An archer needs to hit a bull’s eye on a target at eye level 60.0 ft away. If the archer fires the arrow from eye level with a speed of 47.0 ft/s at an angle of 25 degree above the horizontal, will the arrow hit the target?
convert 47 ft/s to m/s = 14.3m/s
V = 14.3 m/s
Angle = 25 degree
|Vx|=|V|cos(25)
|Vx|=|14.3 cos(25)= 13 m/s
|Vy|=|V|sin(25)
|Vy|=|14.3 sin(25)= 6.04 m/s
t= Vy x 2 /9.8
t= 6.04m/s x 2 /9.8 m/s^2 = 1.23 s
SX = VX * t
then convert it back to feet
so the arrow will miss the target as the arrow travel about 52.3 feet
To determine if the arrow will hit the target, we can use projectile motion equations. The horizontal and vertical components of the arrow's motion can be calculated separately.

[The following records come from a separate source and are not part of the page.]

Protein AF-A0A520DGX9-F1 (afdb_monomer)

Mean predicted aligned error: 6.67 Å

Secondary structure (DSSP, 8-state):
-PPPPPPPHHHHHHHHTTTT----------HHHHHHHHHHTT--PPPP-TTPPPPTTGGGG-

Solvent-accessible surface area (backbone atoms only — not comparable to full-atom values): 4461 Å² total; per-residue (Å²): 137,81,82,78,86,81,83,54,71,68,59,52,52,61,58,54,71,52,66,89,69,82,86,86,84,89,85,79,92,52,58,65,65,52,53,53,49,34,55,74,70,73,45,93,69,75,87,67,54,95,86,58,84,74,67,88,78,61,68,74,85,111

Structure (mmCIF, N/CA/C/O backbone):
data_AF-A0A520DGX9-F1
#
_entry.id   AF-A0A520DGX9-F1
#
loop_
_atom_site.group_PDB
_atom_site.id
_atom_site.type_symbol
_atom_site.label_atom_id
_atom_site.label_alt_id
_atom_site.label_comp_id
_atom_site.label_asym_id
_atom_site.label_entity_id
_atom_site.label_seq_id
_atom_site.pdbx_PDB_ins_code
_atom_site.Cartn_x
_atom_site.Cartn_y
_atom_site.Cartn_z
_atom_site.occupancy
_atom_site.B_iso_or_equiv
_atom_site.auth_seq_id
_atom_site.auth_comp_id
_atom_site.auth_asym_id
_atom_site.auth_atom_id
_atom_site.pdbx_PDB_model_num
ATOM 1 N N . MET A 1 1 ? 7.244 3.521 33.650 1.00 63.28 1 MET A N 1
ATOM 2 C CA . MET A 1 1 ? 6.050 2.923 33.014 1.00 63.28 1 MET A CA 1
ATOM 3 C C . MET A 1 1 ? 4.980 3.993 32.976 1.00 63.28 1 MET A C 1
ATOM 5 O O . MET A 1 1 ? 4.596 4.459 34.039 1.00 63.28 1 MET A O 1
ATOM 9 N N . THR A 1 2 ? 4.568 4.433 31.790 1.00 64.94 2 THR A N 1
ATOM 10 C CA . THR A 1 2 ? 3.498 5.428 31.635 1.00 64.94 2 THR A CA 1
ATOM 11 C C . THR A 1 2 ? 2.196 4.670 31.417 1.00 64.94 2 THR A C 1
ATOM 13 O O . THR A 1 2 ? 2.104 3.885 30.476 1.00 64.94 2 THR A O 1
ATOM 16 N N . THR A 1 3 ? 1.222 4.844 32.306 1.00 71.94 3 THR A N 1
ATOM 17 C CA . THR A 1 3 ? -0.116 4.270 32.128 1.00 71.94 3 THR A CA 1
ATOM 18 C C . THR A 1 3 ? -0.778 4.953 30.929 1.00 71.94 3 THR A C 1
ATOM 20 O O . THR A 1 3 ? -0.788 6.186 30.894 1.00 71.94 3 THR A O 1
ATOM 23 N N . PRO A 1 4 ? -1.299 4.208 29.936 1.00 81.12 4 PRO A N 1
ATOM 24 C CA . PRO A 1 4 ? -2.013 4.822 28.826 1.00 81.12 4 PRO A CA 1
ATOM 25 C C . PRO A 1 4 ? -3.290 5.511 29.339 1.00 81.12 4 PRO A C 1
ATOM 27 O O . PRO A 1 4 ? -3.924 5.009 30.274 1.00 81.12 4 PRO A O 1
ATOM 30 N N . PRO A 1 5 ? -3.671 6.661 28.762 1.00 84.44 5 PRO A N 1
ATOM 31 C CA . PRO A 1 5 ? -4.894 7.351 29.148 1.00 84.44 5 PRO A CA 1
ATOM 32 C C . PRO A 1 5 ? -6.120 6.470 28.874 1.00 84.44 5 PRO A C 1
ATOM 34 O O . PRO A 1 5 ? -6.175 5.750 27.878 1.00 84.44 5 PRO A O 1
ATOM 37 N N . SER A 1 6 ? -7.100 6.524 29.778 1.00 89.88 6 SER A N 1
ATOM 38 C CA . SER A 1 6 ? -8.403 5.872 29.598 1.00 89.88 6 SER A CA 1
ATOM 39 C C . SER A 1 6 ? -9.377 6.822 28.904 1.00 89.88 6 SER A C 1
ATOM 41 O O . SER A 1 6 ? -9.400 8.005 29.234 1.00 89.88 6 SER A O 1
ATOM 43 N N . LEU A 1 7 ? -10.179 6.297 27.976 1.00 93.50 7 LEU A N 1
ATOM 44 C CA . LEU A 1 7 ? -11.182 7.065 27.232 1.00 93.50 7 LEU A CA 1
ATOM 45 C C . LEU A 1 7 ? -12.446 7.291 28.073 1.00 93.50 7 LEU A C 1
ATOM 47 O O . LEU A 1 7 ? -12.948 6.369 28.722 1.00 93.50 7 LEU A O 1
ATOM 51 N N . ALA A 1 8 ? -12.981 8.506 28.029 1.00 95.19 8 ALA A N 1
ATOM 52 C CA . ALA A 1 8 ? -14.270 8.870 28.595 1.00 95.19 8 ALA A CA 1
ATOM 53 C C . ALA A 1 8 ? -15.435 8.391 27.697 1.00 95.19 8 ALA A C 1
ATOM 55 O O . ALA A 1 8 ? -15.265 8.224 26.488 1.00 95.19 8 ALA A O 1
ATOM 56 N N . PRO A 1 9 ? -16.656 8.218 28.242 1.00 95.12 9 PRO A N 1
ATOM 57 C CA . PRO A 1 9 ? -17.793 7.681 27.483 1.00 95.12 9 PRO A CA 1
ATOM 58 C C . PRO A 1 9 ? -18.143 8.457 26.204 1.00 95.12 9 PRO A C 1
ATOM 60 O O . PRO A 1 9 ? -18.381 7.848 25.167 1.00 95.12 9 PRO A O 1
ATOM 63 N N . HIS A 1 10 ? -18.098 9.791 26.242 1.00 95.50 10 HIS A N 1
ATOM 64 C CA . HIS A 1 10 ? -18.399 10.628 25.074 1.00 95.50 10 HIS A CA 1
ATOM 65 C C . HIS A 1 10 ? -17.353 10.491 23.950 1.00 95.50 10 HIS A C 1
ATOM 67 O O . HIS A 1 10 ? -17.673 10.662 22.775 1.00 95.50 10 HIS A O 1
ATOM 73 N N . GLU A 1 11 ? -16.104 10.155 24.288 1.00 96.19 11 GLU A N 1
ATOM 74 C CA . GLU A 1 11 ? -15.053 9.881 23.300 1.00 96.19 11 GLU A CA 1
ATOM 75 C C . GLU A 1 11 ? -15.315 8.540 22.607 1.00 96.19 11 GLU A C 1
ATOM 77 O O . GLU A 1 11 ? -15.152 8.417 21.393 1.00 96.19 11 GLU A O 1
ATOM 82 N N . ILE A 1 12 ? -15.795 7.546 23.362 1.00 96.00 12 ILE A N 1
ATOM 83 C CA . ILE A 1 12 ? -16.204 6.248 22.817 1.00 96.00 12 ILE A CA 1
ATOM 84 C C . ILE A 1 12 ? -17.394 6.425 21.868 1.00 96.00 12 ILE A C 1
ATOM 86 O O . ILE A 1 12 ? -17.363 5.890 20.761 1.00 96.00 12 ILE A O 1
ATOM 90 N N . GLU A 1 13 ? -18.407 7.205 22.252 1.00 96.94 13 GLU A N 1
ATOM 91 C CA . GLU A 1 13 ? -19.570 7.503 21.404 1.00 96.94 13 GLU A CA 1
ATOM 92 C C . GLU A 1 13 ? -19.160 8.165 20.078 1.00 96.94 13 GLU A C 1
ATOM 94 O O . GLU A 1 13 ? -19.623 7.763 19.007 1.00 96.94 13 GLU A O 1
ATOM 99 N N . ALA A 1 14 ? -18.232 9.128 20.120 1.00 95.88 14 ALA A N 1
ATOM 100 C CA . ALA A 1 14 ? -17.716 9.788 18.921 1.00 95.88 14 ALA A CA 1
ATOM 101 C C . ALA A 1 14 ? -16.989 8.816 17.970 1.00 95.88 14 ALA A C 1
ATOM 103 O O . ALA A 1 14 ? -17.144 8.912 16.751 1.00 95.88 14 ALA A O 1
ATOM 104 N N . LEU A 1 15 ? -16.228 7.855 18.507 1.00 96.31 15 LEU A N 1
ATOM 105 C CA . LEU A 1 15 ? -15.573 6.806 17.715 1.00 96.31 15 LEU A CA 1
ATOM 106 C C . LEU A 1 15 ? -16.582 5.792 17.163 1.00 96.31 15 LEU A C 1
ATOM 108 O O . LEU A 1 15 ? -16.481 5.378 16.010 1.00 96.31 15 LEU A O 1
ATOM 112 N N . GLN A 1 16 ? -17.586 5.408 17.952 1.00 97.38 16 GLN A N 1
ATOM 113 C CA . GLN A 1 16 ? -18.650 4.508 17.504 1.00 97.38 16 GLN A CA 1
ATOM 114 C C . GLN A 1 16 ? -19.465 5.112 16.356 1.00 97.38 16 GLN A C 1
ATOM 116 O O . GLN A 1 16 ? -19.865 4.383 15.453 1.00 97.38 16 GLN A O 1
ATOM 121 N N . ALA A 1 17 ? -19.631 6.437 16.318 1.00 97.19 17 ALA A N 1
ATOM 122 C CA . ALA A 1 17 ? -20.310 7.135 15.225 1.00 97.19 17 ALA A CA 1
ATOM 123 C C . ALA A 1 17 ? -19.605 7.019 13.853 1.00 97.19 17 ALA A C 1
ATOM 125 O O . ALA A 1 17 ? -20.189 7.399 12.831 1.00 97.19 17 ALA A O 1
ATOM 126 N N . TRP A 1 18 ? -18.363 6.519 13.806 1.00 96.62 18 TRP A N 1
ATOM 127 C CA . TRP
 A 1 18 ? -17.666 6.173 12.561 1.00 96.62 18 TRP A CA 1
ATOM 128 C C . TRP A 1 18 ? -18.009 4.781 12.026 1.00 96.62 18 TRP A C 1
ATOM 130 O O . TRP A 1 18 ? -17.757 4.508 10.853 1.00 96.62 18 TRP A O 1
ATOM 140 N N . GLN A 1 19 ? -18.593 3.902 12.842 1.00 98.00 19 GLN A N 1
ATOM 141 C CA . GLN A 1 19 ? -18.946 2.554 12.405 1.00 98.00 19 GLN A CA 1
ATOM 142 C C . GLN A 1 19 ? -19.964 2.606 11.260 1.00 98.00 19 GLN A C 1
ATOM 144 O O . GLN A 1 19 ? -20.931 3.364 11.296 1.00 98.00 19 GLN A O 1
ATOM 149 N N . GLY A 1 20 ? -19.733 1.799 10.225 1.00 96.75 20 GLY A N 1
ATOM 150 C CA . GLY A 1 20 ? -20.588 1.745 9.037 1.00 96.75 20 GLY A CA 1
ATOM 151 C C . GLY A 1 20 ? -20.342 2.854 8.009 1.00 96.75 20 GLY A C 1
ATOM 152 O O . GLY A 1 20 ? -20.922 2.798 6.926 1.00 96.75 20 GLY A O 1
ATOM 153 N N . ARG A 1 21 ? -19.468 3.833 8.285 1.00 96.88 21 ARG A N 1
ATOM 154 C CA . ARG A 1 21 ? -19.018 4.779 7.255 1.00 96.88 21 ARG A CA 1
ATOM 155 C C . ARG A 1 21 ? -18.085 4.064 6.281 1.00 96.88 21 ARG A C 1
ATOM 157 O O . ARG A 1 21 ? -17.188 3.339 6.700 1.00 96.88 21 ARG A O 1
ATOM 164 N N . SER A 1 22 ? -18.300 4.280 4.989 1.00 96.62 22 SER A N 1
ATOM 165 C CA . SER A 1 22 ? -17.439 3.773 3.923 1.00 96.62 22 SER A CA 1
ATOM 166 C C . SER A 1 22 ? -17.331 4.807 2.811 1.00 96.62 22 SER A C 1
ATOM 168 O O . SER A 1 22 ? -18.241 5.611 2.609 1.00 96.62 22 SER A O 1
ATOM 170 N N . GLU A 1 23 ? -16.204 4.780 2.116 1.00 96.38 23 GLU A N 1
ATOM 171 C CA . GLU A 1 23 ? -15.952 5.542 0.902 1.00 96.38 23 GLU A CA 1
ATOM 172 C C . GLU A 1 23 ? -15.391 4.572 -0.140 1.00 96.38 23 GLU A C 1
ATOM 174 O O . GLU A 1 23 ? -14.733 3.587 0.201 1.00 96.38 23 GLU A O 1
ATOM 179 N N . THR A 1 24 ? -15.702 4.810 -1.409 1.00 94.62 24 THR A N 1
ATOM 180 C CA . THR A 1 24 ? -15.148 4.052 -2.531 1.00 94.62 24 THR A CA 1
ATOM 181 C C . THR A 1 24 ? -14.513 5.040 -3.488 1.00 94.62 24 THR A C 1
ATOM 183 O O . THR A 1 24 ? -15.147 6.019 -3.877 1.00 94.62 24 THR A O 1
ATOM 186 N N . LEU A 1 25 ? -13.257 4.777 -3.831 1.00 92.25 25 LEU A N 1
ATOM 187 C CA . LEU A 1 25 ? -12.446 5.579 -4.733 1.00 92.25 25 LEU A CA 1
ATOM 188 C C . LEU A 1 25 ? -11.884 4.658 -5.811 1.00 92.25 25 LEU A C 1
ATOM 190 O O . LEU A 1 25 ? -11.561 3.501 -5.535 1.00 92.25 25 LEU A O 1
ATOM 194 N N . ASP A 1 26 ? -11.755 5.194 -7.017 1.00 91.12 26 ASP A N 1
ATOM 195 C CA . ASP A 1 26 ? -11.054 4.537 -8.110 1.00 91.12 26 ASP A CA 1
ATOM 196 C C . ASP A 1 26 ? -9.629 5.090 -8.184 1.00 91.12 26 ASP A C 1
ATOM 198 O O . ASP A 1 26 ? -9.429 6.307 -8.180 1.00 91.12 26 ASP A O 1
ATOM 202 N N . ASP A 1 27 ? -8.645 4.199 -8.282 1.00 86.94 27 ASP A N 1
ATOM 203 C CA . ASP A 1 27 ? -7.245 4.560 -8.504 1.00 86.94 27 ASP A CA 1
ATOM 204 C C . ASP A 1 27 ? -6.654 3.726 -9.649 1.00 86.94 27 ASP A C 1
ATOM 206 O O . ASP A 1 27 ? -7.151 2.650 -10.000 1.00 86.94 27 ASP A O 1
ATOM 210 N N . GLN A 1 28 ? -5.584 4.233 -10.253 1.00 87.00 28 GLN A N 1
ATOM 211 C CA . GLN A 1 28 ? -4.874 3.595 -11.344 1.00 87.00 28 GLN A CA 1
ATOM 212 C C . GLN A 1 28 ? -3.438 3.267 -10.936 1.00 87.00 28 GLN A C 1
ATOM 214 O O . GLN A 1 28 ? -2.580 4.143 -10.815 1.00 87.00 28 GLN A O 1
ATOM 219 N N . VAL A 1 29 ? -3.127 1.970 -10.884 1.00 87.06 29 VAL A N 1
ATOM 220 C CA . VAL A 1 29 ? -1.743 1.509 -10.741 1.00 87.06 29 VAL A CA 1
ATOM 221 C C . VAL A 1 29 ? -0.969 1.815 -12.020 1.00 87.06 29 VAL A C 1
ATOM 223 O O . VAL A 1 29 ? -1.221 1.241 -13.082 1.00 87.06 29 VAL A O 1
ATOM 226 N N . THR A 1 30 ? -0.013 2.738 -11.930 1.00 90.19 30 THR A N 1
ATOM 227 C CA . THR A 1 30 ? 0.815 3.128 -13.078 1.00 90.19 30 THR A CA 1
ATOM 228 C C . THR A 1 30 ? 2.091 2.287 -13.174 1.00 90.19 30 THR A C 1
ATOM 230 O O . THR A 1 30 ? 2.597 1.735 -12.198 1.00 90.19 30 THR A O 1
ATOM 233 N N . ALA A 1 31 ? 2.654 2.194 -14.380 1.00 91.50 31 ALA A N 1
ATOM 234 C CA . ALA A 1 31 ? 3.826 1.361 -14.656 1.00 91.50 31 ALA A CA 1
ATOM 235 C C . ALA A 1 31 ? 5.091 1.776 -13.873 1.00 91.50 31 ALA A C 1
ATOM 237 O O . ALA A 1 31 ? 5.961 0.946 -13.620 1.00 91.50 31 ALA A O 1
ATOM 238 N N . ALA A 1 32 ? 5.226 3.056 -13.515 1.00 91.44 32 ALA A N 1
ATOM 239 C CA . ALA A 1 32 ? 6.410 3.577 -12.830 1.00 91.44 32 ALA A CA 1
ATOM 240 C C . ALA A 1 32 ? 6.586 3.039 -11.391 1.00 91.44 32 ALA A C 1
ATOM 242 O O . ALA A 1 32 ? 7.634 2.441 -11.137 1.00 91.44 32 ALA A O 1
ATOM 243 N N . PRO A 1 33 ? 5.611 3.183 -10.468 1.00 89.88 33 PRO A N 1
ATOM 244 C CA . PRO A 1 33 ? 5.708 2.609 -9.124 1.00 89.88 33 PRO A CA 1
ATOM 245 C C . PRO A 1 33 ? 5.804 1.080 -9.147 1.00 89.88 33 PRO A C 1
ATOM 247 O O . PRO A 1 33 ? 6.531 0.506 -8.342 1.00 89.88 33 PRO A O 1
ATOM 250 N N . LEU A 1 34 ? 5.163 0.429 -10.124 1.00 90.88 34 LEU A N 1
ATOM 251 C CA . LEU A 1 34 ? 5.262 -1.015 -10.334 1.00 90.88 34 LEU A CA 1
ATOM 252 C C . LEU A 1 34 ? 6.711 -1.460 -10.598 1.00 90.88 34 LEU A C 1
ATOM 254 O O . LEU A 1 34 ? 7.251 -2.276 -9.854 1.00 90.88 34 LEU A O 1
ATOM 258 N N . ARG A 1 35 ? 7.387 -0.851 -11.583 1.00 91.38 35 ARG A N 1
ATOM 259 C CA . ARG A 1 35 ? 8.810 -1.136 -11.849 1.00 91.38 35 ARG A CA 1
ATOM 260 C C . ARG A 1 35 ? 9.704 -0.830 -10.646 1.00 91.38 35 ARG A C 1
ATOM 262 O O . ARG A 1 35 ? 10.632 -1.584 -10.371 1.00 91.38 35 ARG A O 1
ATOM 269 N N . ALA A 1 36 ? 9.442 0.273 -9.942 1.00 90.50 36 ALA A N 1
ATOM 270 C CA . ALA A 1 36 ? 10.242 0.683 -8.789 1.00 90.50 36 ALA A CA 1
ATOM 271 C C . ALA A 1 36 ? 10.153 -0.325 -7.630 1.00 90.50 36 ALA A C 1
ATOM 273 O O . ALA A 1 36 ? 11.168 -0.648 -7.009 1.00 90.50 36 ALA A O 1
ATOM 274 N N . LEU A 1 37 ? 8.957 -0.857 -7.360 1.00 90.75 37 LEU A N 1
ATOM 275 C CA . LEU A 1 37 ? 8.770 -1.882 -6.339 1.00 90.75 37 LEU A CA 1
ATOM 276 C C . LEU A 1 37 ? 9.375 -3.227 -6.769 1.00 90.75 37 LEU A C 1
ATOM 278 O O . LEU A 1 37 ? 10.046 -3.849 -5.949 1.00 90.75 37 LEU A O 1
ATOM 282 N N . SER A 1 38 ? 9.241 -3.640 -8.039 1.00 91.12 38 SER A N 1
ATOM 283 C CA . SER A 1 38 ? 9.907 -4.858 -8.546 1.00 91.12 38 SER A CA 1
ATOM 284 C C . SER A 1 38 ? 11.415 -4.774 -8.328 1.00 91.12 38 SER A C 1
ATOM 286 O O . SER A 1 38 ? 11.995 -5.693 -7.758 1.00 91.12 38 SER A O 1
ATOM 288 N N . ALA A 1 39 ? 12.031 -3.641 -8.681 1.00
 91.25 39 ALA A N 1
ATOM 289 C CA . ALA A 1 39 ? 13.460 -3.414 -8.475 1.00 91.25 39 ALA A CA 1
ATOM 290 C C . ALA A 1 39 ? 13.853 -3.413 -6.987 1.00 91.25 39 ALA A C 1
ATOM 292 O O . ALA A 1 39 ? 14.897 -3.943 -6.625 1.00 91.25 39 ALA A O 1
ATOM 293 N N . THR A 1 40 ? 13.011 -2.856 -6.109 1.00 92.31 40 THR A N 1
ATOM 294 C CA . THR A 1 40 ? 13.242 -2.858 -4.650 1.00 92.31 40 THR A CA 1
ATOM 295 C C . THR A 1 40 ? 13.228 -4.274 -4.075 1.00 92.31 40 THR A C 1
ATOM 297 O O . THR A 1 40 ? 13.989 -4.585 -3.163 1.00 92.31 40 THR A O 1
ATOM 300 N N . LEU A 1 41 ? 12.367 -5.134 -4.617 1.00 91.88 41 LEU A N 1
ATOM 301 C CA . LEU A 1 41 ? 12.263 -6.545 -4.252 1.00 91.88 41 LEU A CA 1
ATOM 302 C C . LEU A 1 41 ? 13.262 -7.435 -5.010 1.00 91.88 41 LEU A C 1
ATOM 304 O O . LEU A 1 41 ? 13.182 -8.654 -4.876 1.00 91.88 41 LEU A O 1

First, let's determine the time it takes for the arrow to reach the target. We can use the vertical component of the motion. We know that:
- Initial vertical velocity (Viy) = vertical component of the initial velocity * sin(angle)
- Final vertical velocity (Vfy) = 0 (at the top point)
- Acceleration due to gravity (g) = -32.2 ft/s^2 (assuming downwards is negative)
Using the equation Vfy = Viy + gt, we can solve for time (t):
0 = Viy - 32.2t
Next, let's calculate the horizontal distance the arrow will travel. We know:
- Initial horizontal velocity (Vix) = horizontal component of the initial velocity * cos(angle)
- Distance (d) = Vix * t
Now, we can plug in the given values and calculate the results:
- Vertical component of the initial velocity = 47.0 ft/s * sin(25 degrees)
- Horizontal component of the initial velocity = 47.0 ft/s * cos(25 degrees)
Using these values, we can calculate Viy:
Viy = 47.0 ft/s * sin(25 degrees)
Then we can calculate the time (t):
0 = Viy - 32.2t
Next, let's solve for t:
Viy = 47.0 ft/s * sin(25 degrees)
0 = (47.0 ft/s * sin(25 degrees)) - 32.2t
32.2t = 47.0 ft/s * sin(25 degrees)
t = (47.0 ft/s * sin(25 degrees)) / 32.2
Now that we know the time (t), we can find the horizontal distance (d):
Vix = 47.0 ft/s * cos(25 degrees)
d = Vix * t
Finally, we can check if the horizontal distance is equal to or greater than 60.0 ft (the distance to the target):
If d >= 60.0 ft, the arrow will hit the target.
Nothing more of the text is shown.